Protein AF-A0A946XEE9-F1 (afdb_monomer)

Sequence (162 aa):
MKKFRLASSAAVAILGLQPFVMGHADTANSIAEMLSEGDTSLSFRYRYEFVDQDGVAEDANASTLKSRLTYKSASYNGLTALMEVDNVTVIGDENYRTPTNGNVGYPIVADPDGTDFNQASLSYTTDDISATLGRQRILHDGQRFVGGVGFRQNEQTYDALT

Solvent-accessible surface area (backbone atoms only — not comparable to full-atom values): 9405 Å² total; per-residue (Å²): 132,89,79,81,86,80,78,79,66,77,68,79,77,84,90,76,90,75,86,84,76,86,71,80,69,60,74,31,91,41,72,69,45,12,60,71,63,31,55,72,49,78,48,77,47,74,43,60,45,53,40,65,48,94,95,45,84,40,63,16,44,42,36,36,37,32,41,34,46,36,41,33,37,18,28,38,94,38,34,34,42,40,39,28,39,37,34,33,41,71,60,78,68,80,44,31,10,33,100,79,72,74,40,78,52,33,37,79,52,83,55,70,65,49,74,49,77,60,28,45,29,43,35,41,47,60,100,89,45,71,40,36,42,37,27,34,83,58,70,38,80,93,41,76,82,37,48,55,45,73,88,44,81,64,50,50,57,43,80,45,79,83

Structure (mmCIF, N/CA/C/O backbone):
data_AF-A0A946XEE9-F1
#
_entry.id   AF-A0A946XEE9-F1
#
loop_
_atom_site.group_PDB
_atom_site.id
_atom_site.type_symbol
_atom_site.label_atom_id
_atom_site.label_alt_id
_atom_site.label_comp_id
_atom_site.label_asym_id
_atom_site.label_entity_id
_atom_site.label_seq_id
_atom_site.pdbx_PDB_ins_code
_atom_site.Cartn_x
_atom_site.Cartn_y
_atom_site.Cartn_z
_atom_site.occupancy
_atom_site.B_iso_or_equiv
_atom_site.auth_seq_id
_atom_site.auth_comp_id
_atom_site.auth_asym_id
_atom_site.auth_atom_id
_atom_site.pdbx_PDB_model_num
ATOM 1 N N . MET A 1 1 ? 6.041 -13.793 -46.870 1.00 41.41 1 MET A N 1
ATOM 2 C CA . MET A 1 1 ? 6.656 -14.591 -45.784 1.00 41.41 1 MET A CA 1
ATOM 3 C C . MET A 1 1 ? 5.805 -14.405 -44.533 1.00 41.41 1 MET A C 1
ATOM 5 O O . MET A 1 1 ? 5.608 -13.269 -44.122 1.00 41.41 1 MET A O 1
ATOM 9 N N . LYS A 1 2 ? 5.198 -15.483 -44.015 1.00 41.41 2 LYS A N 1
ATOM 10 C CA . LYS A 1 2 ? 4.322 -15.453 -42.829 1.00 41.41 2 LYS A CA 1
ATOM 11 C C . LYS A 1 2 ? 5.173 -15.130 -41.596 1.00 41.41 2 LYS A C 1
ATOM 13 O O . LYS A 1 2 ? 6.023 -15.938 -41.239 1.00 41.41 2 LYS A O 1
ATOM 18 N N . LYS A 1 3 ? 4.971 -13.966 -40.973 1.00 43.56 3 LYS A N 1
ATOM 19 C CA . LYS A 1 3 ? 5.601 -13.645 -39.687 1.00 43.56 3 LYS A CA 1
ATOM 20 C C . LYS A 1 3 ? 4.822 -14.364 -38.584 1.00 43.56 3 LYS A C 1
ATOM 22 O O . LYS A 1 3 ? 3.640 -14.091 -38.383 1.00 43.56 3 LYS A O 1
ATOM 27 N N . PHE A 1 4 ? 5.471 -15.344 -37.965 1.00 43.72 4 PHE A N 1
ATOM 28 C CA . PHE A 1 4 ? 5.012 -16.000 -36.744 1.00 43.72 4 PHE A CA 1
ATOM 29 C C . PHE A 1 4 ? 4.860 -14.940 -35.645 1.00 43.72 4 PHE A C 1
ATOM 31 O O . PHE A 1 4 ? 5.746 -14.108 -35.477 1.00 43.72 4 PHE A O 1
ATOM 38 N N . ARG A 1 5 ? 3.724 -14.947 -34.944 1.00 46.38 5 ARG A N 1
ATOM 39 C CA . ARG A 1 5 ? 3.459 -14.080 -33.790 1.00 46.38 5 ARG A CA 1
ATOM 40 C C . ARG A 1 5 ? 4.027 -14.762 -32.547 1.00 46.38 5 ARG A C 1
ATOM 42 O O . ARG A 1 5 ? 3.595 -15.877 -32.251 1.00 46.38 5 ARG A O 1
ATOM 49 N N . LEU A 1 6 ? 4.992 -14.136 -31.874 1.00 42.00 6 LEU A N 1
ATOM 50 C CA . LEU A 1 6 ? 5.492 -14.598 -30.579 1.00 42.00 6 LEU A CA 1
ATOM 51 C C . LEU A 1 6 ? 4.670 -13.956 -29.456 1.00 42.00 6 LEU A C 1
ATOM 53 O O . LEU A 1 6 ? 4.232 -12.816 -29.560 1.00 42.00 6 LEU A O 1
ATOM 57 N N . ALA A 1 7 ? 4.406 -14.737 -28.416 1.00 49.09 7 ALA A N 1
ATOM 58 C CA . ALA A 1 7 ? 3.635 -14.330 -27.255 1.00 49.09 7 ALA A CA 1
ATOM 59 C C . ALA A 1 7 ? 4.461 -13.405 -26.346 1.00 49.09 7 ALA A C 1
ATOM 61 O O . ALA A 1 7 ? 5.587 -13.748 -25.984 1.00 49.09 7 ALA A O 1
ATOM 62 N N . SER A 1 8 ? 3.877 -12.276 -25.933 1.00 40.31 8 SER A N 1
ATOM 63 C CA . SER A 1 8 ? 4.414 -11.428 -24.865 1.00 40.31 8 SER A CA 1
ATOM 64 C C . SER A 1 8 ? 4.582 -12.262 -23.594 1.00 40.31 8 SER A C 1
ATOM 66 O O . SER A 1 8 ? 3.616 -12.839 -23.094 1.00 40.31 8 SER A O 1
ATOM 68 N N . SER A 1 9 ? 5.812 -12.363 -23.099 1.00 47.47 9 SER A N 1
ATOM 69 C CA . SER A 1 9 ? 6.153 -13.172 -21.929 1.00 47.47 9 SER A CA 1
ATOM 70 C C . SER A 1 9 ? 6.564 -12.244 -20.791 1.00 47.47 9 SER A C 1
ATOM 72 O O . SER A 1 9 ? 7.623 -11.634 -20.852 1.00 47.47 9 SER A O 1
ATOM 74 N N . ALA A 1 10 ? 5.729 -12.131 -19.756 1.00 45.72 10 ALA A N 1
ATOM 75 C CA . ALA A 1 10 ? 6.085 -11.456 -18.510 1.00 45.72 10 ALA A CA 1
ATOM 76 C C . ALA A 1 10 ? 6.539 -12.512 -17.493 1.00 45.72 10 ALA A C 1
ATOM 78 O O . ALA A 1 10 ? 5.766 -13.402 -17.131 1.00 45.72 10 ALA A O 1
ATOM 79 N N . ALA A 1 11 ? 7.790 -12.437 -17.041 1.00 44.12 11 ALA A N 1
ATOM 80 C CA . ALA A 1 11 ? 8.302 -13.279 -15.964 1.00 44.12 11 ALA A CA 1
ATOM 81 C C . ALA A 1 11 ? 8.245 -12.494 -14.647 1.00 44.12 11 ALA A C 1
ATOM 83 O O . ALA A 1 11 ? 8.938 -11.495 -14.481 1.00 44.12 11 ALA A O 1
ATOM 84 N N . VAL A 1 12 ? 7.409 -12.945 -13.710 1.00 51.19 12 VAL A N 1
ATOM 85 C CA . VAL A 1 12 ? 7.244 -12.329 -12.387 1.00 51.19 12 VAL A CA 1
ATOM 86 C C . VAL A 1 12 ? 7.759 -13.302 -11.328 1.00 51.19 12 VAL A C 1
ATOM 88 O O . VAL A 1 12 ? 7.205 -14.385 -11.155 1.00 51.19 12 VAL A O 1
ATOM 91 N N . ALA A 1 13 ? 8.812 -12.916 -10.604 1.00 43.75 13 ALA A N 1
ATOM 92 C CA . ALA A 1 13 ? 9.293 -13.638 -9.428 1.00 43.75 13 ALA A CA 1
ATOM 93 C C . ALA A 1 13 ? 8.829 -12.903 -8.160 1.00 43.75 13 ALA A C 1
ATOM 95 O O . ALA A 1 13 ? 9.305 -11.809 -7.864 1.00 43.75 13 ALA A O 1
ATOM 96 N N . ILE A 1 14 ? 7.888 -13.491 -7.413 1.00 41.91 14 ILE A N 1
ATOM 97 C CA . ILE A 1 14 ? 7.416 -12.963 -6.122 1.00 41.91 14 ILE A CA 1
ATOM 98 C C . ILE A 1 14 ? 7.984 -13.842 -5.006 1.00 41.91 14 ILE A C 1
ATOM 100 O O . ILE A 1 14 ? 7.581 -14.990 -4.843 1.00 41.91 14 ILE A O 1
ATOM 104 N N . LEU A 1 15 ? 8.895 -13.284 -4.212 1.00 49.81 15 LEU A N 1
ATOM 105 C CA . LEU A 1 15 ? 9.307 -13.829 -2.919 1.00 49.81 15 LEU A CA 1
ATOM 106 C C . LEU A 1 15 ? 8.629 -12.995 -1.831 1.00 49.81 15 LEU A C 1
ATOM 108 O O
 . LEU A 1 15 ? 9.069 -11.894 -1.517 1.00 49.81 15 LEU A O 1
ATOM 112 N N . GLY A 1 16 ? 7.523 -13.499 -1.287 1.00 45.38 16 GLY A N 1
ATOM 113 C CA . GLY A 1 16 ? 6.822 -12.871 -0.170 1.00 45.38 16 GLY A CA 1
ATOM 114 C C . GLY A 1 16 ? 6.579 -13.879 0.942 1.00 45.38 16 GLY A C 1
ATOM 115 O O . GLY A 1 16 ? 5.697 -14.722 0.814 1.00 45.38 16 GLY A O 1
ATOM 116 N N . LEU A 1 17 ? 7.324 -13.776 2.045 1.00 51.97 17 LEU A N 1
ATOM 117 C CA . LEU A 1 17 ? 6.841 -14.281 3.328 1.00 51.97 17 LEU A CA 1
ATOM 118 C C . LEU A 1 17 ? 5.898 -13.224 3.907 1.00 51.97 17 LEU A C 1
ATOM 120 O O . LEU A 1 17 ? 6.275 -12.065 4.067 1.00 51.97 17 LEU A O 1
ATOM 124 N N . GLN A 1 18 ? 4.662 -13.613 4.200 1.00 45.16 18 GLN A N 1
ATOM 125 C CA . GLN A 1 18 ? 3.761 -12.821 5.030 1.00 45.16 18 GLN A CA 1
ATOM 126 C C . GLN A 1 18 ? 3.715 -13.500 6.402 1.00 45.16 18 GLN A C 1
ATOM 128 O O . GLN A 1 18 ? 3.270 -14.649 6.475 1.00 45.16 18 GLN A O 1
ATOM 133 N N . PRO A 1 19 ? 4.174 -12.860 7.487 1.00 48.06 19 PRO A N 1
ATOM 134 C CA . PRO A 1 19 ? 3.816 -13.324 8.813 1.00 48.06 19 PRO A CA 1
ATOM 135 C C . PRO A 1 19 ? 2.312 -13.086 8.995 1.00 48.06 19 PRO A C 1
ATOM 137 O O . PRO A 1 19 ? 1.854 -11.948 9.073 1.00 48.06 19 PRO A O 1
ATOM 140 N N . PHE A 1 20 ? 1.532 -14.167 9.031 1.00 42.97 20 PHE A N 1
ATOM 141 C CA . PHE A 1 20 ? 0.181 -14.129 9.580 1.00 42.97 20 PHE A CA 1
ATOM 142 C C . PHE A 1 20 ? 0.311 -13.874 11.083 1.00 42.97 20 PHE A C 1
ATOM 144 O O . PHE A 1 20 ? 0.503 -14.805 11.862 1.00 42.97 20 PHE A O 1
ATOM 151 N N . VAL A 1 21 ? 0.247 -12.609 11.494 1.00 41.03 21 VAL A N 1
------------------------------------------------
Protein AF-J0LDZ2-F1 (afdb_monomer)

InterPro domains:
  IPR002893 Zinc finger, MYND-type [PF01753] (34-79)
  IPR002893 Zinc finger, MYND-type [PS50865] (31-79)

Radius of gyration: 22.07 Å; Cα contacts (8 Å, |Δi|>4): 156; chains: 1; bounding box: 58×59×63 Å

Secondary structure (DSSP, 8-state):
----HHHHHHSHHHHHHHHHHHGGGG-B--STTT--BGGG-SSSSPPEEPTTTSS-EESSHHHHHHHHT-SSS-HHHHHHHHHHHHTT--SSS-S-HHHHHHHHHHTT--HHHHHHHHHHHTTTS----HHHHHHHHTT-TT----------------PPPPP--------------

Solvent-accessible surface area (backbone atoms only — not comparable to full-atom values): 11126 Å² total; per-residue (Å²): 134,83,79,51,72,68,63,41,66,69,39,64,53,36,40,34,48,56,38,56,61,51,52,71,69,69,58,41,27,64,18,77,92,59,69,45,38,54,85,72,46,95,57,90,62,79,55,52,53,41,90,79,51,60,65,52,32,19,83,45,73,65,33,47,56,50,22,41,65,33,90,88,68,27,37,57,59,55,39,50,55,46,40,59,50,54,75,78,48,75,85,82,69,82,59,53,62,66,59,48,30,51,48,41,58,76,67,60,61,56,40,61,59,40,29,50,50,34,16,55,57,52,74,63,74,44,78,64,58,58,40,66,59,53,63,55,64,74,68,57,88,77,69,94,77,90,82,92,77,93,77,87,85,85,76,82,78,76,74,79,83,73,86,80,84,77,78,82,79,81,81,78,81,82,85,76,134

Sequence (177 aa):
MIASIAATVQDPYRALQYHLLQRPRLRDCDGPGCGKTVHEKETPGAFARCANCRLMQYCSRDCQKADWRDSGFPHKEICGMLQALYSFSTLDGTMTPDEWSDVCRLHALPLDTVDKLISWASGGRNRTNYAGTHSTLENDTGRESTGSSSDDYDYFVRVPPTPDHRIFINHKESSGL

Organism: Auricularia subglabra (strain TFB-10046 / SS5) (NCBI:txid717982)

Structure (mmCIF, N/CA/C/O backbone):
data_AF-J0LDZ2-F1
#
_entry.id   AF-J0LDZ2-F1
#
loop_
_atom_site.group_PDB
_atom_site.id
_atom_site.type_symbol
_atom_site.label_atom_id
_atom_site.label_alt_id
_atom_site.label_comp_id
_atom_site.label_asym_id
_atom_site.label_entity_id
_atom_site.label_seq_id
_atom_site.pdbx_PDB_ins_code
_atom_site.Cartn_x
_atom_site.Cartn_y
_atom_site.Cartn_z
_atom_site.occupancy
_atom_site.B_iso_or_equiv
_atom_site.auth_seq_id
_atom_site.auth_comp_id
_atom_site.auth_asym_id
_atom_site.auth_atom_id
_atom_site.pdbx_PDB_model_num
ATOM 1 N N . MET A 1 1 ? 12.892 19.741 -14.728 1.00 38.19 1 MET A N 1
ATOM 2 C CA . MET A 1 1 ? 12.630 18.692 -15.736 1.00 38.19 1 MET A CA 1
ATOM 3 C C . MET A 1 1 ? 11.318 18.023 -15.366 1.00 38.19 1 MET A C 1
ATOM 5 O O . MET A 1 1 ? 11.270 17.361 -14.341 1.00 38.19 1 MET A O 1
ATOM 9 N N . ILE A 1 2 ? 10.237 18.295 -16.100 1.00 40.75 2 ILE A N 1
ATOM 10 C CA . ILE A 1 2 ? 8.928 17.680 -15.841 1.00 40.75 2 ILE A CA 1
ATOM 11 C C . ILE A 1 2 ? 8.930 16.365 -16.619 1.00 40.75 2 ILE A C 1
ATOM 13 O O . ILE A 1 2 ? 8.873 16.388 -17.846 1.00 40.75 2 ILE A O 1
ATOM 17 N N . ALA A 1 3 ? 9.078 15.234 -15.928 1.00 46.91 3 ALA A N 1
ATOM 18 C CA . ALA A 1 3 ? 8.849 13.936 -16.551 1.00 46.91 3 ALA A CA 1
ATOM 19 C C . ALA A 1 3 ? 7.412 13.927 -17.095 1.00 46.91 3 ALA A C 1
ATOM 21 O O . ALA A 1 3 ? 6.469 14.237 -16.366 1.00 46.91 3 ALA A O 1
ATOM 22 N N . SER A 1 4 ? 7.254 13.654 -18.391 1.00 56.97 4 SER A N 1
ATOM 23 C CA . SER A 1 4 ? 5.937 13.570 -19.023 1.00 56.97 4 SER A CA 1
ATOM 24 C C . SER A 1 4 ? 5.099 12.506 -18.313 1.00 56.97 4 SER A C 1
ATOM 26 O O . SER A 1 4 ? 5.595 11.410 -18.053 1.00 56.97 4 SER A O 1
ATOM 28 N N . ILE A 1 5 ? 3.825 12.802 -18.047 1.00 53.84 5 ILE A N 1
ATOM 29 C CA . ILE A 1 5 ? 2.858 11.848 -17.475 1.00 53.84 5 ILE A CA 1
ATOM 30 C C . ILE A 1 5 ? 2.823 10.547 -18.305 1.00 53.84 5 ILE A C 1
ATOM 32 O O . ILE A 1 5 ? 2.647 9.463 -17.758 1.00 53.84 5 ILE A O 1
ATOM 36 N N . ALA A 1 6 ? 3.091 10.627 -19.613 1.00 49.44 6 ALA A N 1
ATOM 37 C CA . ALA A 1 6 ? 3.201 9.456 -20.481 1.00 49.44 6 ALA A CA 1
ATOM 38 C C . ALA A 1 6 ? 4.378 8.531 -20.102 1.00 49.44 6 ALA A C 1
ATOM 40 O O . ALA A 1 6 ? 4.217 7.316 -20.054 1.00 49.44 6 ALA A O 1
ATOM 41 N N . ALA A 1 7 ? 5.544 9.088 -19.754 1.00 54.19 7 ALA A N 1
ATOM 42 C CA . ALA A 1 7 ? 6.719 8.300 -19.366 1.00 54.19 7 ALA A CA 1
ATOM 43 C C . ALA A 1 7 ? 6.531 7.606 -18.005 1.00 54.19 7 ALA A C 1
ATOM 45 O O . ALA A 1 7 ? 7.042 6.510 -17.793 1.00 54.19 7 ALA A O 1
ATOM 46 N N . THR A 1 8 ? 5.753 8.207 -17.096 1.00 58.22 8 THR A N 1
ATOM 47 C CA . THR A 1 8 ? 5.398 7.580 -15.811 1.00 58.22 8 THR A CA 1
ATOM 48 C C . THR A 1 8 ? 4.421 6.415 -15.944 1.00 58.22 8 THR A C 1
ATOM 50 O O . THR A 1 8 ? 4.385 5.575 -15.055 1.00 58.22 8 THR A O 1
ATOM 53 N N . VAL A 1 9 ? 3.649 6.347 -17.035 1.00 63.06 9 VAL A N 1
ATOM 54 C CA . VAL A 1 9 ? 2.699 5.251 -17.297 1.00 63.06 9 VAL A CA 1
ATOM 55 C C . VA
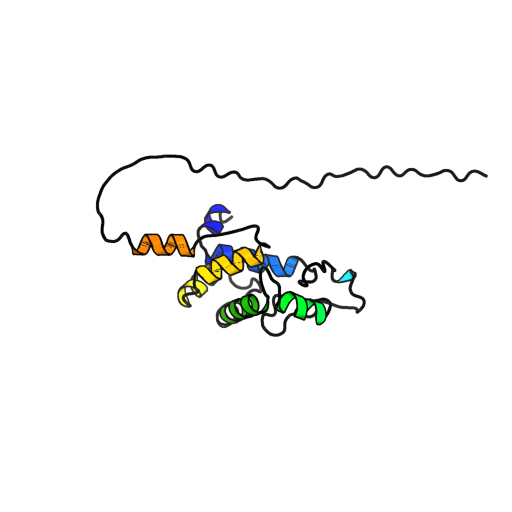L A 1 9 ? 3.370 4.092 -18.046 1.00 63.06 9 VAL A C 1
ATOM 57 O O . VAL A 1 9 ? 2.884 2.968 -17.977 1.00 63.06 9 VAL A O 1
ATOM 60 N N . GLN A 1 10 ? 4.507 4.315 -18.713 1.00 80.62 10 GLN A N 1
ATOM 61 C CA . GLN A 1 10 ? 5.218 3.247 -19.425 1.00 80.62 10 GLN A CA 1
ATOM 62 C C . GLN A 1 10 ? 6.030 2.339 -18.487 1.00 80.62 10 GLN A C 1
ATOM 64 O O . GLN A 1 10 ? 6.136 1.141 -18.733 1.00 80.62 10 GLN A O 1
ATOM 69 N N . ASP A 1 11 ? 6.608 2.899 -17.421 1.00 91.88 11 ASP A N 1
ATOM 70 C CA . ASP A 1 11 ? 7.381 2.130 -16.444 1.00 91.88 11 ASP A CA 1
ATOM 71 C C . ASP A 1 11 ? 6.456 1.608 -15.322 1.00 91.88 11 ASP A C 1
------------------------------------------------
**Task statement**
Now transcribe the lines above exactly, starting at the line containing "ATOM 40 O O" and ending at the line containing "ATOM 64 O O", both lines included, pictures excluded.

**The completed task**
ATOM 40 O O . ALA A 1 6 ? 4.217 7.316 -20.054 1.00 49.44 6 ALA A O 1
ATOM 41 N N . ALA A 1 7 ? 5.544 9.088 -19.754 1.00 54.19 7 ALA A N 1
ATOM 42 C CA . ALA A 1 7 ? 6.719 8.300 -19.366 1.00 54.19 7 ALA A CA 1
ATOM 43 C C . ALA A 1 7 ? 6.531 7.606 -18.005 1.00 54.19 7 ALA A C 1
ATOM 45 O O . ALA A 1 7 ? 7.042 6.510 -17.793 1.00 54.19 7 ALA A O 1
ATOM 46 N N . THR A 1 8 ? 5.753 8.207 -17.096 1.00 58.22 8 THR A N 1
ATOM 47 C CA . THR A 1 8 ? 5.398 7.580 -15.811 1.00 58.22 8 THR A CA 1
ATOM 48 C C . THR A 1 8 ? 4.421 6.415 -15.944 1.00 58.22 8 THR A C 1
ATOM 50 O O . THR A 1 8 ? 4.385 5.575 -15.055 1.00 58.22 8 THR A O 1
ATOM 53 N N . VAL A 1 9 ? 3.649 6.347 -17.035 1.00 63.06 9 VAL A N 1
ATOM 54 C CA . VAL A 1 9 ? 2.699 5.251 -17.297 1.00 63.06 9 VAL A CA 1
ATOM 55 C C . VA
L A 1 9 ? 3.370 4.092 -18.046 1.00 63.06 9 VAL A C 1
ATOM 57 O O . VAL A 1 9 ? 2.884 2.968 -17.977 1.00 63.06 9 VAL A O 1
ATOM 60 N N . GLN A 1 10 ? 4.507 4.315 -18.713 1.00 80.62 10 GLN A N 1
ATOM 61 C CA . GLN A 1 10 ? 5.218 3.247 -19.425 1.00 80.62 10 GLN A CA 1
ATOM 62 C C . GLN A 1 10 ? 6.030 2.339 -18.487 1.00 80.62 10 GLN A C 1
ATOM 64 O O . GLN A 1 10 ? 6.136 1.141 -18.733 1.00 80.62 10 GLN A O 1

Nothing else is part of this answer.